Hope this may be of assistance.

Iain.


----------



## hardyaka (Dec 22, 2008)

hey there hac

i think you should buy the hobie ones,
then the Adventure.....or even better the ProAngler and you dont need outrigger :lol: 
you'll love it


----------



## hackonayak (Oct 15, 2008)

yeah i think your right about the fisho.....but id need to buy some tweed fishing outfits so i could tackle the estuary perch with aplomb :shock: !!!.... poustie perch!!


----------



## CatfishKeith (Apr 17, 2009)

Why not try boat fenders


----------



## kritter67 (May 17, 2009)

gibsoni said:


> Hi,
> 
> I've just made a double (pair) outrigger for my small glass kayak.
> 
> ...


G'day Iain , do you have any pics ?


----------



## topgunpete (Jul 19, 2009)

similar story to gibsoni, I made an outrigger for a 16' canoe using 75mm pvc pipe. It was approx 3m long with a right angle at each end, pointing upwards, approx 200mm risers, then a right angle on the top of those that pointed back towards the canoe. 2000mm spacer was enough to join the outrigger to the canoe and still left room to paddle in between the canoe and the outrigger. I capped the ends of the spacer and made a completely waterproof flotation device. These were lashed to the canoe, 2 mins to remove/refit. If the kayak is balanced right, only the bottom of the outrigger will be in the water, not the front of the right angle, thus reducing drag. Before gluing it all together, I dry fitted it and tested it on a calm day just to get the measurements right.

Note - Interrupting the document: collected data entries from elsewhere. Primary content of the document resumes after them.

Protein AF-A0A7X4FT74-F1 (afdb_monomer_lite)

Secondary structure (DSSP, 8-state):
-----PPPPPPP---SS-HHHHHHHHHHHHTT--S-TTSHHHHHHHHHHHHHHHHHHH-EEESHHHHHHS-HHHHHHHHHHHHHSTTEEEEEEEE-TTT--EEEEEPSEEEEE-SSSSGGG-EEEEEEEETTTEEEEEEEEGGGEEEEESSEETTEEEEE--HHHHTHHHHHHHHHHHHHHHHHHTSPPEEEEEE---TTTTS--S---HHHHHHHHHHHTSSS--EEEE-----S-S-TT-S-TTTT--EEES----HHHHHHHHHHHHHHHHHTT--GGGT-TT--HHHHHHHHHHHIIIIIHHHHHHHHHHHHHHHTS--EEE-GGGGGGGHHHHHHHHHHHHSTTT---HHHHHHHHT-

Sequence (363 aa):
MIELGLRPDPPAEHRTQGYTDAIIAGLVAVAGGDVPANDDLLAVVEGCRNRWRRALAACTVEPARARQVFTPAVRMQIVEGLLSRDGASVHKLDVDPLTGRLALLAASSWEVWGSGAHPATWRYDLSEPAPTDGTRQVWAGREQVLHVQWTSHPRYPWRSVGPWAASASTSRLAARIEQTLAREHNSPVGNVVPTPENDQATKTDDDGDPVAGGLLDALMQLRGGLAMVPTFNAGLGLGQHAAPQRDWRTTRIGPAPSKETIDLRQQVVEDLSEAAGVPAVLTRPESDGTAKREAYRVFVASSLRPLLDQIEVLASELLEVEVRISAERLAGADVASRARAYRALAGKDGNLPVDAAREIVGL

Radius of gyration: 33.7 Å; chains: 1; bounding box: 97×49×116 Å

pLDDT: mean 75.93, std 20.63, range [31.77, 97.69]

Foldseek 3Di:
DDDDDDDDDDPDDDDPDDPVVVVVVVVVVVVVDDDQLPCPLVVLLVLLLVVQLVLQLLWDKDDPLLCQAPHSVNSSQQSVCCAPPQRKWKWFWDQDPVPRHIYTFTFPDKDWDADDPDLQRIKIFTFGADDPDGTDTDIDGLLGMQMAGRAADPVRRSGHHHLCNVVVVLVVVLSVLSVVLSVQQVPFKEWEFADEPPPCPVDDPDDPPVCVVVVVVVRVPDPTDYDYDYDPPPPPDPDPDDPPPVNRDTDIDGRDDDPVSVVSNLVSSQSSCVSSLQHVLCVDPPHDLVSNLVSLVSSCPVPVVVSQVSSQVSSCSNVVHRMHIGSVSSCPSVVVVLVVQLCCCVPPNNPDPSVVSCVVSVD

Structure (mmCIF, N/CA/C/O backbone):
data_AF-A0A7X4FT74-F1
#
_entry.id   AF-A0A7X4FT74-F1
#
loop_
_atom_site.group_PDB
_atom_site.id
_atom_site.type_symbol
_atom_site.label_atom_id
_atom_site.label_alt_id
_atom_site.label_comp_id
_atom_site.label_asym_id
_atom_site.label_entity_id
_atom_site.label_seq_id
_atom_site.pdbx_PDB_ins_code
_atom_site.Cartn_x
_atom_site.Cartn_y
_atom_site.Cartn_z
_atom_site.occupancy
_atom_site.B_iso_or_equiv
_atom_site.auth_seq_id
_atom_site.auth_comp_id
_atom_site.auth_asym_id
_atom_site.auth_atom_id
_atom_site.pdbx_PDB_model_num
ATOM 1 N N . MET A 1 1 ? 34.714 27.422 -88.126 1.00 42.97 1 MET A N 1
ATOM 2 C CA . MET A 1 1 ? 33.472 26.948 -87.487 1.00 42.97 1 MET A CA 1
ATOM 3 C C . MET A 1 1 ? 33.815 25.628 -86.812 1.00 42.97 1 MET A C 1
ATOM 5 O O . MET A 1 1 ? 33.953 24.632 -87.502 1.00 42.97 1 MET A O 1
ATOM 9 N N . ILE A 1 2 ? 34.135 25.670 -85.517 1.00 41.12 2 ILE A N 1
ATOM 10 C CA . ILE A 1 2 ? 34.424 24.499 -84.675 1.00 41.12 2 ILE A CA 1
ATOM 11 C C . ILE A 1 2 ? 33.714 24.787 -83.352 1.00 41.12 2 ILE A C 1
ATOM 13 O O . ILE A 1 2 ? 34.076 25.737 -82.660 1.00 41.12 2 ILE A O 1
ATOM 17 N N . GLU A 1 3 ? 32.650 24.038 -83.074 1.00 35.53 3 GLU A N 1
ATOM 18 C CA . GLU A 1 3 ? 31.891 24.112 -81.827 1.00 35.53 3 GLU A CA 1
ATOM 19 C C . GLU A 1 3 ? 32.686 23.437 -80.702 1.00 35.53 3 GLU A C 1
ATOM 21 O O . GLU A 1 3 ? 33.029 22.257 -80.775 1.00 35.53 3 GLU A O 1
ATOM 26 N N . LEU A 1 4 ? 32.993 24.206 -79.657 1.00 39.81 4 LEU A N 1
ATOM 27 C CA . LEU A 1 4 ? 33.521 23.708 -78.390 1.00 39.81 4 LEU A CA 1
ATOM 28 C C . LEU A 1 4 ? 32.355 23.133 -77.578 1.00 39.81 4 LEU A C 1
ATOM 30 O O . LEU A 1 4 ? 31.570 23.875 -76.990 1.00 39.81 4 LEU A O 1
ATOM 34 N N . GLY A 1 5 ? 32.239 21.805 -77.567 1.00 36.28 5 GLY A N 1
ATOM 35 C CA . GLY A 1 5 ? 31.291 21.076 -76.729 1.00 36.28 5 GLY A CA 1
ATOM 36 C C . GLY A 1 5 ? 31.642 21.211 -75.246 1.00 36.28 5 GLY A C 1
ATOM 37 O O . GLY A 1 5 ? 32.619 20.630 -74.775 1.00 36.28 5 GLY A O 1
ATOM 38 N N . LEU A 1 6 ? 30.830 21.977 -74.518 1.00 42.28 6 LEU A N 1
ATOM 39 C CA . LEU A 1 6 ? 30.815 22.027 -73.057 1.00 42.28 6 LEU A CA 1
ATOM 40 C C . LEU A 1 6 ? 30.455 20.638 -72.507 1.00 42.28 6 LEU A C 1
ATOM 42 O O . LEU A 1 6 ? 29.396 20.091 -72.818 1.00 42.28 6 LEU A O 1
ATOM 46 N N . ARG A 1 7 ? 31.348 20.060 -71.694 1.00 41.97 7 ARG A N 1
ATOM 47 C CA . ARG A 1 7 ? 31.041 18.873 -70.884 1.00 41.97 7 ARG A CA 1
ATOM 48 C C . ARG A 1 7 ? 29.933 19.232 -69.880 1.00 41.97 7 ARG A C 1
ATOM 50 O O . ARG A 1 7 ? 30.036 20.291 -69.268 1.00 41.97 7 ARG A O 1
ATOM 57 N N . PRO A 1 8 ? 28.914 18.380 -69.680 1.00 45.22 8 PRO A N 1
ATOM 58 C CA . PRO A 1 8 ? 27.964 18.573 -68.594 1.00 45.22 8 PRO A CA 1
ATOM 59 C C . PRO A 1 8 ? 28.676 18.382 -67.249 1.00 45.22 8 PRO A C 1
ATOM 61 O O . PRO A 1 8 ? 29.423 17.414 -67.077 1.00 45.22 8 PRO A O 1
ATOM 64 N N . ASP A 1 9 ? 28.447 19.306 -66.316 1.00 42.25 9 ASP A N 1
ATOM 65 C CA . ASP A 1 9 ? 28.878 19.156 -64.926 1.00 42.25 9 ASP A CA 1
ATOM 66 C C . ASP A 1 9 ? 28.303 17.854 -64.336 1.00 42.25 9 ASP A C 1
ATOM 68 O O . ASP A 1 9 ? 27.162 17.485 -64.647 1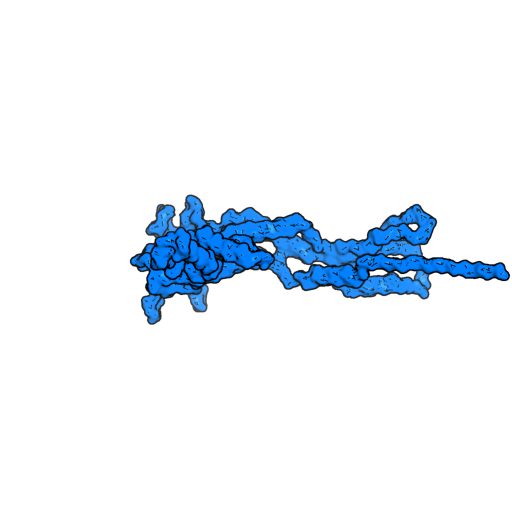.00 42.25 9 ASP A O 1
ATOM 72 N N . PRO A 1 10 ? 29.068 17.124 -63.503 1.00 39.22 10 PRO A N 1
ATOM 73 C CA . PRO A 1 10 ? 28.550 15.941 -62.833 1.00 39.22 10 PRO A CA 1
ATOM 74 C C . PRO A 1 10 ? 27.350 16.322 -61.948 1.00 39.22 10 PRO A C 1
ATOM 76 O O . PRO A 1 10 ? 27.338 17.408 -61.362 1.00 39.22 10 PRO A O 1
ATOM 79 N N . PRO A 1 11 ? 26.333 15.449 -61.830 1.00 40.16 11 PRO A N 1
ATOM 80 C CA . PRO A 1 11 ? 25.161 15.732 -61.014 1.00 40.16 11 PRO A CA 1
ATOM 81 C C . PRO A 1 11 ? 25.586 15.995 -59.567 1.00 40.16 11 PRO A C 1
ATOM 83 O O . PRO A 1 11 ? 26.332 15.210 -58.979 1.00 40.16 11 PRO A O 1
ATOM 86 N N . ALA A 1 12 ? 25.104 17.102 -59.000 1.00 43.06 12 ALA A N 1
ATOM 87 C CA . ALA A 1 12 ? 25.325 17.434 -57.601 1.00 43.06 12 ALA A CA 1
ATOM 88 C C . ALA A 1 12 ? 24.840 16.276 -56.711 1.00 43.06 12 ALA A C 1
ATOM 90 O O . ALA A 1 12 ? 23.681 15.861 -56.775 1.00 43.06 12 ALA A O 1
ATOM 91 N N . GLU A 1 13 ? 25.749 15.740 -55.899 1.00 35.59 13 GLU A N 1
ATOM 92 C CA . GLU A 1 13 ? 25.486 14.655 -54.959 1.00 35.59 13 GLU A CA 1
ATOM 93 C C . GLU A 1 13 ? 24.469 15.127 -53.901 1.00 35.59 13 GLU A C 1
ATOM 95 O O . GLU A 1 13 ? 24.795 15.879 -52.982 1.00 35.59 13 GLU A O 1
ATOM 100 N N . HIS A 1 14 ? 23.209 14.703 -54.026 1.00 36.31 14 HIS A N 1
ATOM 101 C CA . HIS A 1 14 ? 22.191 14.947 -53.006 1.00 36.31 14 HIS A CA 1
ATOM 102 C C . HIS A 1 14 ? 22.330 13.933 -51.867 1.00 36.31 14 HIS A C 1
ATOM 104 O O . HIS A 1 14 ? 21.876 12.793 -51.950 1.00 36.31 14 HIS A O 1
ATOM 110 N N . ARG A 1 15 ? 22.963 14.377 -50.779 1.00 37.38 15 ARG A N 1
ATOM 111 C CA . ARG A 1 15 ? 23.056 13.651 -49.507 1.00 37.38 15 ARG A CA 1
ATOM 112 C C . ARG A 1 15 ? 21.701 13.708 -48.802 1.00 37.38 15 ARG A C 1
ATOM 114 O O . ARG A 1 15 ? 21.221 14.788 -48.477 1.00 37.38 15 ARG A O 1
ATOM 121 N N . THR A 1 16 ? 21.080 12.557 -48.565 1.00 46.97 16 THR A N 1
ATOM 122 C CA . THR A 1 16 ? 19.730 12.454 -47.981 1.00 46.97 16 THR A CA 1
ATOM 123 C C . THR A 1 16 ? 19.664 12.792 -46.489 1.00 46.97 16 THR A C 1
ATOM 125 O O . THR A 1 16 ? 18.572 13.012 -45.980 1.00 46.97 16 THR A O 1
ATOM 128 N N . GLN A 1 17 ? 20.804 12.886 -45.800 1.00 42.84 17 GLN A N 1
ATOM 129 C CA . GLN A 1 17 ? 20.946 13.441 -44.451 1.00 42.84 17 GLN A CA 1
ATOM 130 C C . GLN A 1 17 ? 22.333 14.081 -44.327 1.00 42.84 17 GLN A C 1
ATOM 132 O O . GLN A 1 17 ? 23.326 13.510 -44.789 1.00 42.84 17 GLN A O 1
ATOM 137 N N . GLY A 1 18 ? 22.411 15.272 -43.730 1.00 44.72 18 GLY A N 1
ATOM 138 C CA . GLY A 1 18 ? 23.689 15.909 -43.441 1.00 44.72 18 GLY A CA 1
ATOM 139 C C . GLY A 1 18 ? 24.469 15.079 -42.423 1.00 44.72 18 GLY A C 1
ATOM 140 O O . GLY A 1 18 ? 23.903 14.596 -41.447 1.00 44.72 18 GLY A O 1
ATOM 141 N N . TYR A 1 19 ? 25.778 14.930 -42.623 1.00 43.03 19 TYR A N 1
ATOM 142 C CA . TYR A 1 19 ? 26.687 14.270 -41.673 1.00 43.03 19 TYR A CA 1
ATOM 143 C C . TYR A 1 19 ? 26.523 14.825 -40.242 1.00 43.03 19 TYR A C 1
ATOM 145 O O . TYR A 1 19 ? 26.538 14.086 -39.261 1.00 43.03 19 TYR A O 1
ATOM 153 N N . THR A 1 20 ? 26.248 16.127 -40.144 1.00 43.53 20 THR A N 1
ATOM 154 C CA . THR A 1 20 ? 25.934 16.847 -38.909 1.00 43.53 20 THR A CA 1
ATOM 155 C C . THR A 1 20 ? 24.647 16.362 -38.233 1.00 43.53 20 THR A C 1
ATOM 157 O O . THR A 1 20 ? 24.632 16.230 -37.015 1.00 43.53 20 THR A O 1
ATOM 160 N N . ASP A 1 21 ? 23.594 16.023 -38.982 1.00 44.25 21 ASP A N 1
ATOM 161 C CA . ASP A 1 21 ? 22.310 15.569 -38.421 1.00 44.25 21 ASP A CA 1
ATOM 162 C C . ASP A 1 21 ? 22.416 14.159 -37.827 1.00 44.25 21 ASP A C 1
ATOM 164 O O . ASP A 1 21 ? 21.847 13.879 -36.772 1.00 44.25 21 ASP A O 1
ATOM 168 N N . ALA A 1 22 ? 23.203 13.282 -38.458 1.00 45.41 22 ALA A N 1
ATOM 169 C CA . ALA A 1 22 ? 23.497 11.949 -37.933 1.00 45.41 22 ALA A CA 1
ATOM 170 C C . ALA A 1 22 ? 24.334 12.014 -36.640 1.00 45.41 22 ALA A C 1
ATOM 172 O O . ALA A 1 22 ? 24.107 11.243 -35.706 1.00 45.41 22 ALA A O 1
ATOM 173 N N . ILE A 1 23 ? 25.263 12.973 -36.558 1.00 44.50 23 ILE A N 1
ATOM 174 C CA . ILE A 1 23 ? 26.069 13.230 -35.358 1.00 44.50 23 ILE A CA 1
ATOM 175 C C . ILE A 1 23 ? 25.222 13.851 -34.243 1.00 44.50 23 ILE A C 1
ATOM 177 O O . ILE A 1 23 ? 25.337 13.429 -33.094 1.00 44.50 23 ILE A O 1
ATOM 181 N N . ILE A 1 24 ? 24.334 14.799 -34.561 1.00 48.94 24 ILE A N 1
ATOM 182 C CA . ILE A 1 24 ? 23.409 15.403 -33.590 1.00 48.94 24 ILE A CA 1
ATOM 183 C C . ILE A 1 24 ? 22.444 14.346 -33.040 1.00 48.94 24 ILE A C 1
ATOM 185 O O . ILE A 1 24 ? 22.258 14.276 -31.828 1.00 48.94 24 ILE A O 1
ATOM 189 N N . ALA A 1 25 ? 21.893 13.469 -33.885 1.00 46.09 25 ALA A N 1
ATOM 190 C CA . ALA A 1 25 ? 21.056 12.356 -33.432 1.00 46.09 25 ALA A CA 1
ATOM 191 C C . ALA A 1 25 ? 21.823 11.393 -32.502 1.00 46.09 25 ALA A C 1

You can lean into the outrigger, we had 2 guys on the side of the canoe and it hardly leaned over - but don't lean away from the outrigger - it hardly reduces the roll. We almost got very wet. The outrigger made it really comfortable, allowing us to stand and fish. That rig is down on Flinders Island now, I will have a look for a photo.


----------



## gibsoni (Jun 22, 2009)

naturally I put end caps on mine too


----------



## shappy (May 29, 2008)

take a look on the east coast kayak fishing website under rigged yaks. kiwozi has just done a homemade outrigger for his adventurer.


----------



## mustrumr (Feb 27, 2009)

Have a look on the Hobie kayak forum - there's a good post on fitting homemade outriggers to an Outback here: http://www.hobiecat.com/community/viewt ... back#p5345

It uses weird lobster pot floats that you probably can't get here, but the use of the Ram rod holders is a stroke of genius that lets you set the out riggers at any angle. It should be able to be adapted for your Prowler, maybe using those boat fenders that CatfishKeith suggested.

Cheers,


----------



## paddlepop (May 12, 2007)

i'd be very interested to hear if anyone can track down those lobster pot floats in Oz

here's another image of how versatile the whole concept is

pete


----------



## CatfishKeith (Apr 17, 2009)

That's so cool. What a great Idea. Love the Gaff rigged Yak


----------



## OZ FISHIE GURU (7 mo ago)

paddlepop said:


> i'd be very interested to hear if anyone can track down those lobster pot floats in Oz
> 
> here's another image of how versatile the whole concept is
> 
> pete


Do you want some floats for outriggers I'm in south Australia dude


----------



## malaika (5 mo ago)

Lee and Rupp are very good outriggers, I like the new Rupp Top Guns.


----------